5 - DORMIR COM O INIMIGO

Conhecia-os bem, porque passavam, de vez em quando, pelo nosso aquartelamento de Mampatá, a caminho do mato, sempre que as operações decorriam na área do sector atribuído à nossa companhia. A sua companhia era de intervenção, o que significava que não tinha apenas uma área fixa à sua responsabilidade operacional, mas intervinham às ordens do comando do batalhão, ora num subsector ora noutro. Era na verdade uma companhia muito prestigiada e com uma atividade operacional muito intensa a Companhia de Caçadores n.º 18, designada por nós a CCaç 18, a que aqueles dois furriéis pertenciam.
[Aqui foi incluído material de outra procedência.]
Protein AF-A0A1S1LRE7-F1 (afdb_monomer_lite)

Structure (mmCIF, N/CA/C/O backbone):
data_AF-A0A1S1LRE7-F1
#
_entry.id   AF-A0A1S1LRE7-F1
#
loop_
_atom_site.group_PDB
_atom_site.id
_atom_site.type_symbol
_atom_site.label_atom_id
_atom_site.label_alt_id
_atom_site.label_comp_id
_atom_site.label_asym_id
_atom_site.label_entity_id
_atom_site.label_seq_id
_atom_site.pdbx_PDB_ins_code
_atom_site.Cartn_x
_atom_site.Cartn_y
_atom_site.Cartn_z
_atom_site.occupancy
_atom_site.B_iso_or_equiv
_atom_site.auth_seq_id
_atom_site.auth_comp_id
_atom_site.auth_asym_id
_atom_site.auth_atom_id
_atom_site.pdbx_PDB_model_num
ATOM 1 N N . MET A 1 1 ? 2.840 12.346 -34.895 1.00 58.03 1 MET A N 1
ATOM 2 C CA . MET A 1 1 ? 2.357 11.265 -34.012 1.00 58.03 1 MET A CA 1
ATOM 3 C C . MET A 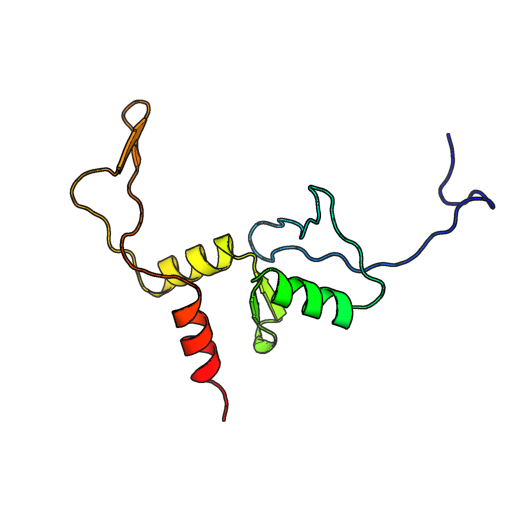1 1 ? 3.412 10.169 -34.041 1.00 58.03 1 MET A C 1
ATOM 5 O O . MET A 1 1 ? 3.654 9.623 -35.109 1.00 58.03 1 MET A O 1
ATOM 9 N N . VAL A 1 2 ? 4.131 9.947 -32.938 1.00 60.12 2 VAL A N 1
ATOM 10 C CA . VAL A 1 2 ? 5.136 8.873 -32.847 1.00 60.12 2 VAL A CA 1
ATOM 11 C C . VAL A 1 2 ? 4.404 7.608 -32.405 1.00 60.12 2 VAL A C 1
ATOM 13 O O . VAL A 1 2 ? 3.712 7.628 -31.393 1.00 60.12 2 VAL A O 1
ATOM 16 N N . SER A 1 3 ? 4.492 6.542 -33.199 1.00 72.88 3 SER A N 1
ATOM 17 C CA . SER A 1 3 ? 3.915 5.233 -32.867 1.00 72.88 3 SER A CA 1
ATOM 18 C C . SER A 1 3 ? 4.870 4.457 -31.963 1.00 72.88 3 SER A C 1
ATOM 20 O O . SER A 1 3 ? 6.083 4.530 -32.155 1.00 72.88 3 SER A O 1
ATOM 22 N N . ALA A 1 4 ? 4.334 3.649 -31.045 1.00 69.31 4 ALA A N 1
ATOM 23 C CA . ALA A 1 4 ? 5.120 2.726 -30.221 1.00 69.31 4 ALA A CA 1
ATOM 24 C C . ALA A 1 4 ? 5.932 1.703 -31.050 1.00 69.31 4 ALA A C 1
ATOM 26 O O . ALA A 1 4 ? 6.878 1.115 -30.542 1.00 69.31 4 ALA A O 1
ATOM 27 N N . HIS A 1 5 ? 5.594 1.529 -32.334 1.00 72.00 5 HIS A N 1
ATOM 28 C CA . HIS A 1 5 ? 6.286 0.645 -33.280 1.00 72.00 5 HIS A CA 1
ATOM 29 C C . HIS A 1 5 ? 7.358 1.358 -34.121 1.00 72.00 5 HIS A C 1
ATOM 31 O O . HIS A 1 5 ? 7.875 0.791 -35.083 1.00 72.00 5 HIS A O 1
ATOM 37 N N . HIS A 1 6 ? 7.659 2.626 -33.833 1.00 80.81 6 HIS A N 1
ATOM 38 C CA . HIS A 1 6 ? 8.705 3.345 -34.551 1.00 80.81 6 HIS A CA 1
ATOM 39 C C . HIS A 1 6 ? 10.082 2.741 -34.207 1.00 80.81 6 HIS A C 1
ATOM 41 O O . HIS A 1 6 ? 10.347 2.513 -33.032 1.00 80.81 6 HIS A O 1
ATOM 47 N N . PRO A 1 7 ? 11.000 2.534 -35.170 1.00 80.12 7 PRO A N 1
ATOM 48 C CA . PRO A 1 7 ? 12.291 1.871 -34.924 1.00 80.12 7 PRO A CA 1
ATOM 49 C C . PRO A 1 7 ? 13.214 2.606 -33.936 1.00 80.12 7 PRO A C 1
ATOM 51 O O . PRO A 1 7 ? 14.166 2.022 -33.434 1.00 80.12 7 PRO A O 1
ATOM 54 N N . ALA A 1 8 ? 12.935 3.880 -33.642 1.00 85.00 8 ALA A N 1
ATOM 55 C CA . ALA A 1 8 ? 13.621 4.645 -32.593 1.00 85.00 8 ALA A CA 1
ATOM 56 C C . ALA A 1 8 ? 12.988 4.503 -31.190 1.00 85.00 8 ALA A C 1
ATOM 58 O O . ALA A 1 8 ? 13.492 5.087 -30.236 1.00 85.00 8 ALA A O 1
ATOM 59 N N . VAL A 1 9 ? 11.877 3.774 -31.055 1.00 82.19 9 VAL A N 1
ATOM 60 C CA . VAL A 1 9 ? 11.200 3.504 -29.781 1.00 82.19 9 VAL A CA 1
ATOM 61 C C . VAL A 1 9 ? 11.609 2.118 -29.297 1.00 82.19 9 VAL A C 1
ATOM 63 O O . VAL A 1 9 ? 11.480 1.132 -30.015 1.00 82.19 9 VAL A O 1
ATOM 66 N N . THR A 1 10 ? 12.099 2.041 -28.061 1.00 82.69 10 THR A N 1
ATOM 67 C CA . THR A 1 10 ? 12.352 0.766 -27.381 1.00 82.69 10 THR A CA 1
ATOM 68 C C . THR A 1 10 ? 11.269 0.543 -26.338 1.00 82.69 10 THR A C 1
ATOM 70 O O . THR A 1 10 ? 11.140 1.332 -25.406 1.00 82.69 10 THR A O 1
ATOM 73 N N . VAL A 1 11 ? 10.509 -0.541 -26.482 1.00 82.81 11 VAL A N 1
ATOM 74 C CA . VAL A 1 11 ? 9.533 -0.976 -25.478 1.00 82.81 11 VAL A CA 1
ATOM 75 C C . VAL A 1 11 ? 10.237 -1.887 -24.478 1.00 82.81 11 VAL A C 1
ATOM 77 O O . VAL A 1 11 ? 10.984 -2.785 -24.868 1.00 82.81 11 VAL A O 1
ATOM 80 N N . ARG A 1 12 ? 10.011 -1.648 -23.187 1.00 85.62 12 ARG A N 1
ATOM 81 C CA . ARG A 1 12 ? 10.509 -2.488 -22.096 1.00 85.62 12 ARG A CA 1
ATOM 82 C C . ARG A 1 12 ? 9.349 -2.840 -21.180 1.00 85.62 12 ARG A C 1
ATOM 84 O O . ARG A 1 12 ? 8.523 -1.980 -20.888 1.00 85.62 12 ARG A O 1
ATOM 91 N N . THR A 1 13 ? 9.309 -4.088 -20.731 1.00 88.94 13 THR A N 1
ATOM 92 C CA . THR A 1 13 ? 8.417 -4.507 -19.649 1.00 88.94 13 THR A CA 1
ATOM 93 C C . THR A 1 13 ? 9.052 -4.118 -18.320 1.00 88.94 13 THR A C 1
ATOM 95 O O . THR A 1 13 ? 10.258 -4.282 -18.135 1.00 88.94 13 THR A O 1
ATOM 98 N N . CYS A 1 14 ? 8.245 -3.592 -17.411 1.00 93.69 14 CYS A N 1
ATOM 99 C CA . CYS A 1 14 ? 8.653 -3.145 -16.087 1.00 93.69 14 CYS A CA 1
ATOM 100 C C . CYS A 1 14 ? 7.607 -3.561 -15.057 1.00 93.69 14 CYS A C 1
ATOM 102 O O . CYS A 1 14 ? 6.455 -3.824 -15.405 1.00 93.69 14 CYS A O 1
ATOM 104 N N . PHE A 1 15 ? 8.009 -3.555 -13.795 1.00 93.81 15 PHE A N 1
ATOM 105 C CA . PHE A 1 15 ? 7.124 -3.733 -12.655 1.00 93.81 15 PHE A CA 1
ATOM 106 C C . PHE A 1 15 ? 6.843 -2.372 -12.027 1.00 93.81 15 PHE A C 1
ATOM 108 O O . PHE A 1 15 ? 7.765 -1.579 -11.847 1.00 93.81 15 PHE A O 1
ATOM 115 N N . ALA A 1 16 ? 5.582 -2.119 -11.706 1.00 94.19 16 ALA A N 1
ATOM 116 C CA . ALA A 1 16 ? 5.150 -1.013 -10.865 1.00 94.19 16 ALA A CA 1
ATOM 117 C C . ALA A 1 16 ? 4.445 -1.604 -9.644 1.00 94.19 16 ALA A C 1
ATOM 119 O O . ALA A 1 16 ? 3.961 -2.739 -9.686 1.00 94.19 16 ALA A O 1
ATOM 120 N N . ILE A 1 17 ? 4.443 -0.852 -8.552 1.00 95.00 17 ILE A N 1
ATOM 121 C CA . ILE A 1 17 ? 3.845 -1.269 -7.292 1.00 95.00 17 ILE A CA 1
ATOM 122 C C . ILE A 1 17 ? 2.574 -0.455 -7.075 1.00 95.00 17 ILE A C 1
ATOM 124 O O . ILE A 1 17 ? 2.644 0.771 -7.021 1.00 95.00 17 ILE A O 1
ATOM 128 N N . ASN A 1 18 ? 1.445 -1.148 -6.930 1.00 95.69 18 ASN A N 1
ATOM 129 C CA . ASN A 1 18 ? 0.137 -0.562 -6.656 1.00 95.69 18 ASN A CA 1
ATOM 130 C C . ASN A 1 18 ? -0.448 -1.162 -5.379 1.00 95.69 18 ASN A C 1
ATOM 132 O O . ASN A 1 18 ? -0.322 -2.366 -5.136 1.00 95.69 18 ASN A O 1
ATOM 136 N N . CYS A 1 19 ? -1.090 -0.327 -4.568 1.00 95.06 19 CYS A N 1
ATOM 137 C CA . CYS A 1 19 ? -1.793 -0.773 -3.377 1.00 95.06 19 CYS A CA 1
ATOM 138 C C . CYS A 1 19 ? -3.014 -1.589 -3.800 1.00 95.06 19 CYS A C 1
ATOM 140 O O . CYS A 1 19 ? -3.835 -1.122 -4.584 1.00 95.06 19 CYS A O 1
ATOM 142 N N . SER A 1 20 ? -3.174 -2.789 -3.246 1.00 94.56 20 SER A N 1
ATOM 143 C CA . SER A 1 20 ? -4.290 -3.679 -3.576 1.00 94.56 20 SER A CA 1
ATOM 144 C C . SER A 1 20 ? -5.668 -3.111 -3.202 1.00 94.56 20 SER A C 1
ATOM 146 O O . SER A 1 20 ? -6.668 -3.610 -3.710 1.00 94.56 20 SER A O 1
ATOM 148 N N . ASP A 1 21 ? -5.727 -2.092 -2.333 1.00 93.00 21 ASP A N 1
ATOM 149 C CA . ASP A 1 21 ? -6.983 -1.514 -1.834 1.00 93.00 21 ASP A CA 1
ATOM 150 C C . ASP A 1 21 ? -7.344 -0.178 -2.483 1.00 93.00 21 ASP A C 1
ATOM 152 O O . ASP A 1 21 ? -8.479 0.005 -2.920 1.00 93.00 21 ASP A O 1
ATOM 156 N N . CYS A 1 22 ? -6.404 0.769 -2.520 1.00 94.88 22 CYS A N 1
ATOM 157 C CA . CYS A 1 22 ? -6.657 2.125 -3.015 1.00 94.88 22 CYS A CA 1
ATOM 158 C C . CYS A 1 22 ? -6.066 2.399 -4.404 1.00 94.88 22 CYS A C 1
ATOM 160 O O . CYS A 1 22 ? -6.234 3.505 -4.910 1.00 94.88 22 CYS A O 1
ATOM 162 N N . ASP A 1 23 ? -5.374 1.423 -5.004 1.00 95.50 23 ASP A N 1
ATOM 163 C CA . ASP A 1 23 ? -4.673 1.526 -6.295 1.00 95.50 23 ASP A CA 1
ATOM 164 C C . ASP A 1 23 ? -3.556 2.591 -6.346 1.00 95.50 23 ASP A C 1
ATOM 166 O O . ASP A 1 23 ? -2.932 2.805 -7.389 1.00 95.50 23 ASP A O 1
ATOM 170 N N . GLU A 1 24 ? -3.247 3.222 -5.205 1.00 94.69 24 GLU A N 1
ATOM 171 C CA . GLU A 1 24 ? -2.124 4.147 -5.052 1.00 94.69 24 GLU A CA 1
ATOM 172 C C . GLU A 1 24 ? -0.848 3.498 -5.576 1.00 94.69 24 GLU A C 1
ATOM 174 O O . GLU A 1 24 ? -0.586 2.326 -5.311 1.00 94.69 24 GLU A O 1
ATOM 179 N N . THR A 1 25 ? -0.070 4.252 -6.346 1.00 95.81 25 THR A N 1
ATOM 180 C CA . THR A 1 25 ? 1.185 3.773 -6.923 1.00 95.81 25 THR A CA 1
ATOM 181 C C . THR A 1 25 ? 2.342 4.184 -6.026 1.00 95.81 25 THR A C 1
ATOM 183 O O . THR A 1 25 ? 2.352 5.293 -5.501 1.00 95.81 25 THR A O 1
ATOM 186 N N . LEU A 1 26 ? 3.340 3.317 -5.862 1.00 93.62 26 LEU A N 1
ATOM 187 C CA . LEU A 1 26 ? 4.585 3.720 -5.215 1.00 93.62 26 LEU A CA 1
ATOM 188 C C . LEU A 1 26 ? 5.271 4.792 -6.069 1.00 93.62 26 LEU A C 1
ATOM 190 O O . LEU A 1 26 ? 5.582 4.565 -7.243 1.00 93.62 26 LEU A O 1
ATOM 194 N N . GLU A 1 27 ? 5.543 5.941 -5.461 1.00 93.44 27 GLU A N 1
ATOM 195 C CA . GLU A 1 27 ? 6.199 7.068 -6.114 1.00 93.44 27 GLU A CA 1
ATOM 196 C C . GLU A 1 27 ? 7.534 7.408 -5.450 1.00 93.44 27 GLU A C 1
ATOM 198 O O . GLU A 1 27 ? 7.717 7.272 -4.241 1.00 93.44 27 GLU A O 1
ATOM 203 N N . VAL A 1 28 ? 8.472 7.896 -6.258 1.00 85.56 28 VAL A N 1
ATOM 204 C CA . VAL A 1 28 ? 9.729 8.499 -5.806 1.00 85.56 28 VAL A CA 1
ATOM 205 C C . VAL A 1 28 ? 9.796 9.891 -6.414 1.00 85.56 28 VAL A C 1
ATOM 207 O O . VAL A 1 28 ? 9.631 10.046 -7.621 1.00 85.56 28 VAL A O 1
ATOM 210 N N . GLU A 1 29 ? 9.987 10.912 -5.575 1.00 87.06 29 GLU A N 1
ATOM 211 C CA . GLU A 1 29 ? 10.000 12.324 -5.999 1.00 87.06 29 GLU A CA 1
ATOM 212 C C . GLU A 1 29 ? 8.736 12.752 -6.786 1.00 87.06 29 GLU A C 1
ATOM 214 O O . GLU A 1 29 ? 8.800 13.604 -7.671 1.00 87.06 29 GLU A O 1
ATOM 219 N N . GLY A 1 30 ? 7.574 12.175 -6.447 1.00 87.62 30 GLY A N 1
ATOM 220 C CA . GLY A 1 30 ? 6.274 12.508 -7.051 1.00 87.62 30 GLY A CA 1
ATOM 221 C C . GLY A 1 30 ? 6.038 11.904 -8.438 1.00 87.62 30 GLY A C 1
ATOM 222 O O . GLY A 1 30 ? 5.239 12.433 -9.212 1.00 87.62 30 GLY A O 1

A maioria dos seus militares era natural da Guiné, e só a minoria composta pelo capitão, quatro alferes, 1.º sargento, alguns furriéis e uns tantos cabos especialistas, eram oriundos da então chamada metrópole portuguesa. Mas estes dois furriéis que viajavam comigo num batelão de mercadorias, em pleno rio Grande de Buba, eram guineenses de pele bem escura. E se nos conhecíamos de Mampatá e até de encontros fortuitos em Aldeia Formosa, durante aquelas longas horas entre Buba e Bissau, com escala na ilha de Bolama, falámos de tudo, mas especialmente da guerra e das previsões que dela faziam aqueles dois meus camaradas de armas. Sim parecia-me que entre nós os três havia muito em comum, embora não deixasse de considerar que eles estavam no seu solo e no seio da sua cultura.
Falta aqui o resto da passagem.